═══ Given entries ═══
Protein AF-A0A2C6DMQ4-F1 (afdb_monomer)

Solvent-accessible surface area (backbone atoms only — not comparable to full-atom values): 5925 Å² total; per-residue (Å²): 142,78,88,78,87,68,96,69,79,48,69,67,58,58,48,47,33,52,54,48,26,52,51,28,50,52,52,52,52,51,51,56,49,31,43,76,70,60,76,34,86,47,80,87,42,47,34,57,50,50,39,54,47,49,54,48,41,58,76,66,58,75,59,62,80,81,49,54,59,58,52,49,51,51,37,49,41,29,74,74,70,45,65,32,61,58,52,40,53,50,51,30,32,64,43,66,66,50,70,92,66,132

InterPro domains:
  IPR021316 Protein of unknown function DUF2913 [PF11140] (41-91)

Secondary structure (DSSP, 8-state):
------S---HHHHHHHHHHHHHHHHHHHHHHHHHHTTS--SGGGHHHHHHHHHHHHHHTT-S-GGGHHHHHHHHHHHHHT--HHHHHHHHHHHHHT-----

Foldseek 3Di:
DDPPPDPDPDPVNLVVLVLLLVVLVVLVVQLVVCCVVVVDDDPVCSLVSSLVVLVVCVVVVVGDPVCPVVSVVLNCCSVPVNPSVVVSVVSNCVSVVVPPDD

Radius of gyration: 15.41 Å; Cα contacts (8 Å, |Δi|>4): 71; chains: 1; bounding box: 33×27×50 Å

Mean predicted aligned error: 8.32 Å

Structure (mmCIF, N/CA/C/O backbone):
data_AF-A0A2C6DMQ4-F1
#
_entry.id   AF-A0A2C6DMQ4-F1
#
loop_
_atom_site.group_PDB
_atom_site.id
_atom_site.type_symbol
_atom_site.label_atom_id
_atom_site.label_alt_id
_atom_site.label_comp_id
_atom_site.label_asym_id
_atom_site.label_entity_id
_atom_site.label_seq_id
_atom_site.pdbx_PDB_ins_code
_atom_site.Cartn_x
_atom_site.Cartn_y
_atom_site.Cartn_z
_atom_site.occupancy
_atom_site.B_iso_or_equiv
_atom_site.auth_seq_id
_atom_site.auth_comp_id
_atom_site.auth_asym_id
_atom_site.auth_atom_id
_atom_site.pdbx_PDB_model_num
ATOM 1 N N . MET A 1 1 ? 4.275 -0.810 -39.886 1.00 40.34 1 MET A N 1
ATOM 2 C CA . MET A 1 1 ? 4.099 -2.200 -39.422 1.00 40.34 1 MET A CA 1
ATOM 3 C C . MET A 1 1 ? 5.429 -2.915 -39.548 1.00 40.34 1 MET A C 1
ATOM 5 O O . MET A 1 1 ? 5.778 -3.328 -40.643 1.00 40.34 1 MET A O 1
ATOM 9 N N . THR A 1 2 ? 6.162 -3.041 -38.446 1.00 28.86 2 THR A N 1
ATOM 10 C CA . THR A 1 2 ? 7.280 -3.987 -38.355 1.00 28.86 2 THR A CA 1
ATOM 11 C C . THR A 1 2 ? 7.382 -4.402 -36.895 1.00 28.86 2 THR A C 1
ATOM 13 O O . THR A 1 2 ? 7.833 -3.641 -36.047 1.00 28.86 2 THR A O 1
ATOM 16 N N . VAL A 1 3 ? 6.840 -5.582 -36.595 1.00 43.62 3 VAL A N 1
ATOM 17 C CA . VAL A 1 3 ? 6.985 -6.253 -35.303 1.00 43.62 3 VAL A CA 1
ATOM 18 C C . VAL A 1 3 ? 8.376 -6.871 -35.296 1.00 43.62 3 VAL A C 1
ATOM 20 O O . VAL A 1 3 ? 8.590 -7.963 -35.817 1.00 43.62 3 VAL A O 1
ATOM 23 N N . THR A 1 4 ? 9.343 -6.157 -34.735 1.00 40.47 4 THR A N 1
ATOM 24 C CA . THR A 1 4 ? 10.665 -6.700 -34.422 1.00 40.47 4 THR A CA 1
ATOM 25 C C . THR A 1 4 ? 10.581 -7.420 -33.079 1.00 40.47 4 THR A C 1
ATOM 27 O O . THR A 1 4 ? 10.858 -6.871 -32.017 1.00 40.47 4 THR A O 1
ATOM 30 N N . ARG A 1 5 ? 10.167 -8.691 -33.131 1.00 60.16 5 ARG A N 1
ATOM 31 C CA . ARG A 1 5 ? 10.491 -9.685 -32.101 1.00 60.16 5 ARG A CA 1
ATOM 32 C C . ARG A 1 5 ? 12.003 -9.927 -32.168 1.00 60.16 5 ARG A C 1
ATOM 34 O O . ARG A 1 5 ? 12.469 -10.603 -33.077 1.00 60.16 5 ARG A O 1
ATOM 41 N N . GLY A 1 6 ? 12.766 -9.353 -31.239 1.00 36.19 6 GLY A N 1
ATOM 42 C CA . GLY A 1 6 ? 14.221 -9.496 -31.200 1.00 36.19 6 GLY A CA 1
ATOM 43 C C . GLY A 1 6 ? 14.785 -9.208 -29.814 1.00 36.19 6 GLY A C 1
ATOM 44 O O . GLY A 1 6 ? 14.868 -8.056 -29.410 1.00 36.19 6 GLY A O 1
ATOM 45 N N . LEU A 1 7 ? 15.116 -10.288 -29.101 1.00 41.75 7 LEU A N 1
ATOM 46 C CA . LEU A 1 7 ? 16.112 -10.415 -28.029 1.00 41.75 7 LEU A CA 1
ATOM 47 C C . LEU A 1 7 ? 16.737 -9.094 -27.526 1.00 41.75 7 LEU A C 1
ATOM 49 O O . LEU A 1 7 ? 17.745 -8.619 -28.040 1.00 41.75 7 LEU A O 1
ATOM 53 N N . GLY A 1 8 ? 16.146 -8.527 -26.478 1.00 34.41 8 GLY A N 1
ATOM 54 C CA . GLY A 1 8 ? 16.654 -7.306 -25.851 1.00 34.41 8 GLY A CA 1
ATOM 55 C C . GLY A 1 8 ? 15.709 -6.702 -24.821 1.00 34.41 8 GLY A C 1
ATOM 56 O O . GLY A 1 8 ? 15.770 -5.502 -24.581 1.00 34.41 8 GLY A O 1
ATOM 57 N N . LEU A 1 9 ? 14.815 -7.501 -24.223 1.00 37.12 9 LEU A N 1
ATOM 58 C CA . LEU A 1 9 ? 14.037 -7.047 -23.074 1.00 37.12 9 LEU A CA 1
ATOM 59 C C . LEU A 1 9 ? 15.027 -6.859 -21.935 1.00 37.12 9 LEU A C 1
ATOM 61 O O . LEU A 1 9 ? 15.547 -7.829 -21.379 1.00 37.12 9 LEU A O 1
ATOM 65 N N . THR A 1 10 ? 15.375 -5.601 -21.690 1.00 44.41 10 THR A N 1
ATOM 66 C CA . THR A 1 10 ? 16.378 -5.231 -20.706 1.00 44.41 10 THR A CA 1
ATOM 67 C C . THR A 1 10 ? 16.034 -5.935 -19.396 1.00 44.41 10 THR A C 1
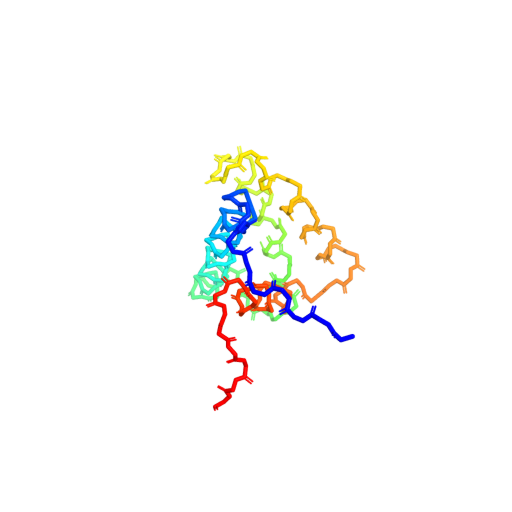ATOM 69 O O . THR A 1 10 ? 14.897 -5.892 -18.924 1.00 44.41 10 THR A O 1
ATOM 72 N N . LEU A 1 11 ? 17.006 -6.626 -18.797 1.00 48.59 11 LEU A N 1
ATOM 73 C CA . LEU A 1 11 ? 16.823 -7.275 -17.496 1.00 48.59 11 LEU A CA 1
ATOM 74 C C . LEU A 1 11 ? 16.230 -6.294 -16.465 1.00 48.59 11 LEU A C 1
ATOM 76 O O . LEU A 1 11 ? 15.529 -6.717 -15.556 1.00 48.59 11 LEU A O 1
ATOM 80 N N . ALA A 1 12 ? 16.475 -4.991 -16.637 1.00 49.62 12 ALA A N 1
ATOM 81 C CA . ALA A 1 12 ? 15.908 -3.905 -15.852 1.00 49.62 12 ALA A CA 1
ATOM 82 C C . ALA A 1 12 ? 14.376 -3.783 -15.963 1.00 49.62 12 ALA A C 1
ATOM 84 O O . ALA A 1 12 ? 13.727 -3.583 -14.938 1.00 49.62 12 ALA A O 1
ATOM 85 N N . GLU A 1 13 ? 13.790 -3.945 -17.150 1.00 56.34 13 GLU A N 1
ATOM 86 C CA . GLU A 1 13 ? 12.341 -3.837 -17.360 1.00 56.34 13 GLU A CA 1
ATOM 87 C C . GLU A 1 13 ? 11.613 -5.083 -16.839 1.00 56.34 13 GLU A C 1
ATOM 89 O O . GLU A 1 13 ? 10.691 -4.962 -16.039 1.00 56.34 13 GLU A O 1
ATOM 94 N N . VAL A 1 14 ? 12.132 -6.284 -17.124 1.00 56.34 14 VAL A N 1
ATOM 95 C CA . VAL A 1 14 ? 11.592 -7.550 -16.580 1.00 56.34 14 VAL A CA 1
ATOM 96 C C . VAL A 1 14 ? 11.742 -7.630 -15.055 1.00 56.34 14 VAL A C 1
ATOM 98 O O . VAL A 1 14 ? 10.848 -8.111 -14.353 1.00 56.34 14 VAL A O 1
ATOM 101 N N . LYS A 1 15 ? 12.870 -7.156 -14.507 1.00 57.47 15 LYS A N 1
ATOM 102 C CA . LYS A 1 15 ? 13.089 -7.094 -13.054 1.00 57.47 15 LYS A CA 1
ATOM 103 C C . LYS A 1 15 ? 12.121 -6.113 -12.395 1.00 57.47 15 LYS A C 1
ATOM 105 O O . LYS A 1 15 ? 11.565 -6.447 -11.355 1.00 57.47 15 LYS A O 1
ATOM 110 N N . THR A 1 16 ? 11.857 -4.976 -13.037 1.00 68.06 16 THR A N 1
ATOM 111 C CA . THR A 1 16 ? 10.826 -4.022 -12.607 1.00 68.06 16 THR A CA 1
ATOM 112 C C . THR A 1 16 ? 9.440 -4.666 -12.610 1.00 68.06 16 THR A C 1
ATOM 114 O O . THR A 1 16 ? 8.723 -4.529 -11.627 1.00 68.06 16 THR A O 1
ATOM 117 N N . THR A 1 17 ? 9.085 -5.459 -13.629 1.00 79.50 17 THR A N 1
ATOM 118 C CA . THR A 1 17 ? 7.804 -6.187 -13.655 1.00 79.50 17 THR A CA 1
ATOM 119 C C . THR A 1 17 ? 7.676 -7.182 -12.499 1.00 79.50 17 THR A C 1
ATOM 121 O O . THR A 1 17 ? 6.624 -7.245 -11.868 1.00 79.50 17 THR A O 1
ATOM 124 N N . ARG A 1 18 ? 8.740 -7.929 -12.164 1.00 85.88 18 ARG A N 1
ATOM 125 C CA . ARG A 1 18 ? 8.723 -8.878 -11.033 1.00 85.88 18 ARG A CA 1
ATOM 126 C C . ARG A 1 18 ? 8.648 -8.172 -9.677 1.00 85.88 18 ARG A C 1
ATOM 128 O O . ARG A 1 18 ? 7.887 -8.606 -8.815 1.00 85.88 18 ARG A O 1
ATOM 135 N N . ASP A 1 19 ? 9.428 -7.111 -9.485 1.00 89.19 19 ASP A N 1
ATOM 136 C CA . ASP A 1 19 ? 9.421 -6.324 -8.247 1.00 89.19 19 ASP A CA 1
ATOM 137 C C . ASP A 1 19 ? 8.054 -5.643 -8.046 1.00 89.19 19 ASP A C 1
ATOM 139 O O . ASP A 1 19 ? 7.506 -5.664 -6.941 1.00 89.19 19 ASP A O 1
ATOM 143 N N . LEU A 1 20 ? 7.461 -5.128 -9.129 1.00 89.06 20 LEU A N 1
ATOM 144 C CA . LEU A 1 20 ? 6.115 -4.560 -9.141 1.00 89.06 20 LEU A CA 1
ATOM 145 C C . LEU A 1 20 ? 5.052 -5.623 -8.844 1.00 89.06 20 LEU A C 1
ATOM 147 O O . LEU A 1 20 ? 4.193 -5.389 -7.996 1.00 89.06 20 LEU A O 1
ATOM 151 N N . ALA A 1 21 ? 5.130 -6.801 -9.473 1.00 91.50 21 ALA A N 1
ATOM 152 C CA . ALA A 1 21 ? 4.226 -7.916 -9.191 1.00 91.50 21 ALA A CA 1
ATOM 153 C C . ALA A 1 21 ? 4.280 -8.298 -7.708 1.00 91.50 21 ALA A C 1
ATOM 155 O O . ALA A 1 21 ? 3.245 -8.402 -7.054 1.00 91.50 21 ALA A O 1
ATOM 156 N N . HIS A 1 22 ? 5.480 -8.435 -7.140 1.00 93.06 22 HIS A N 1
ATOM 157 C CA . HIS A 1 22 ? 5.646 -8.740 -5.721 1.00 93.06 22 HIS A CA 1
ATOM 158 C C . HIS A 1 22 ? 5.055 -7.645 -4.819 1.00 93.06 22 HIS A C 1
ATOM 160 O O . HIS A 1 22 ? 4.343 -7.961 -3.864 1.00 93.06 22 HIS A O 1
ATOM 166 N N . LEU A 1 23 ? 5.278 -6.366 -5.140 1.00 94.19 23 LEU A N 1
ATOM 167 C CA . LEU A 1 23 ? 4.667 -5.244 -4.424 1.00 94.19 23 LEU A CA 1
ATOM 168 C C . LEU A 1 23 ? 3.135 -5.311 -4.469 1.00 94.19 23 LEU A C 1
ATOM 170 O O . LEU A 1 23 ? 2.496 -5.210 -3.418 1.00 94.19 23 LEU A O 1
ATOM 174 N N . MET A 1 24 ? 2.550 -5.511 -5.654 1.00 95.19 24 MET A N 1
ATOM 175 C CA . MET A 1 24 ? 1.098 -5.594 -5.810 1.00 95.19 24 MET A CA 1
ATOM 176 C C . MET A 1 24 ? 0.527 -6.807 -5.076 1.00 95.19 24 MET A C 1
ATOM 178 O O . MET A 1 24 ? -0.462 -6.670 -4.359 1.00 95.19 24 MET A O 1
ATOM 182 N N . PHE A 1 25 ? 1.176 -7.971 -5.161 1.00 94.88 25 PHE A N 1
ATOM 183 C CA . PHE A 1 25 ? 0.787 -9.157 -4.398 1.00 94.88 25 PHE A CA 1
ATOM 184 C C . PHE A 1 25 ? 0.743 -8.870 -2.896 1.00 94.88 25 PHE A C 1
ATOM 186 O O . PHE A 1 25 ? -0.270 -9.119 -2.243 1.00 94.88 25 PHE A O 1
ATOM 193 N N . CYS A 1 26 ? 1.817 -8.296 -2.347 1.00 96.50 26 CYS A N 1
ATOM 194 C CA . CYS A 1 26 ? 1.884 -7.962 -0.930 1.00 96.50 26 CYS A CA 1
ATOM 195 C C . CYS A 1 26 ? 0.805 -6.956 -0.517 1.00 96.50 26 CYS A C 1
═══
**Work request**.
Scan the listing above for the line that has "ATOM 82 C C", then copy exactly from that line through the line that has "ATOM 105 O O".

**Your response**.
ATOM 82 C C . ALA A 1 12 ? 14.376 -3.783 -15.963 1.00 49.62 12 ALA A C 1
ATOM 84 O O . ALA A 1 12 ? 13.727 -3.583 -14.938 1.00 49.62 12 ALA A O 1
ATOM 85 N N . GLU A 1 13 ? 13.790 -3.945 -17.150 1.00 56.34 13 GLU A N 1
ATOM 86 C CA . GLU A 1 13 ? 12.341 -3.837 -17.360 1.00 56.34 13 GLU A CA 1
ATOM 87 C C . GLU A 1 13 ? 11.613 -5.083 -16.839 1.00 56.34 13 GLU A C 1
ATOM 89 O O . GLU A 1 13 ? 10.691 -4.962 -16.039 1.00 56.34 13 GLU A O 1
ATOM 94 N N . VAL A 1 14 ? 12.132 -6.284 -17.124 1.00 56.34 14 VAL A N 1
ATOM 95 C CA . VAL A 1 14 ? 11.592 -7.550 -16.580 1.00 56.34 14 VAL A CA 1
ATOM 96 C C . VAL A 1 14 ? 11.742 -7.630 -15.055 1.00 56.34 14 VAL A C 1
ATOM 98 O O . VAL A 1 14 ? 10.848 -8.111 -14.353 1.00 56.34 14 VAL A O 1
ATOM 101 N N . LYS A 1 15 ? 12.870 -7.156 -14.507 1.00 57.47 15 LYS A N 1
ATOM 102 C CA . LYS A 1 15 ? 13.089 -7.094 -13.054 1.00 57.47 15 LYS A CA 1
ATOM 103 C C . LYS A 1 15 ? 12.121 -6.113 -12.395 1.00 57.47 15 LYS A C 1
ATOM 105 O O . LYS A 1 15 ? 11.565 -6.447 -11.355 1.00 57.47 15 LYS A O 1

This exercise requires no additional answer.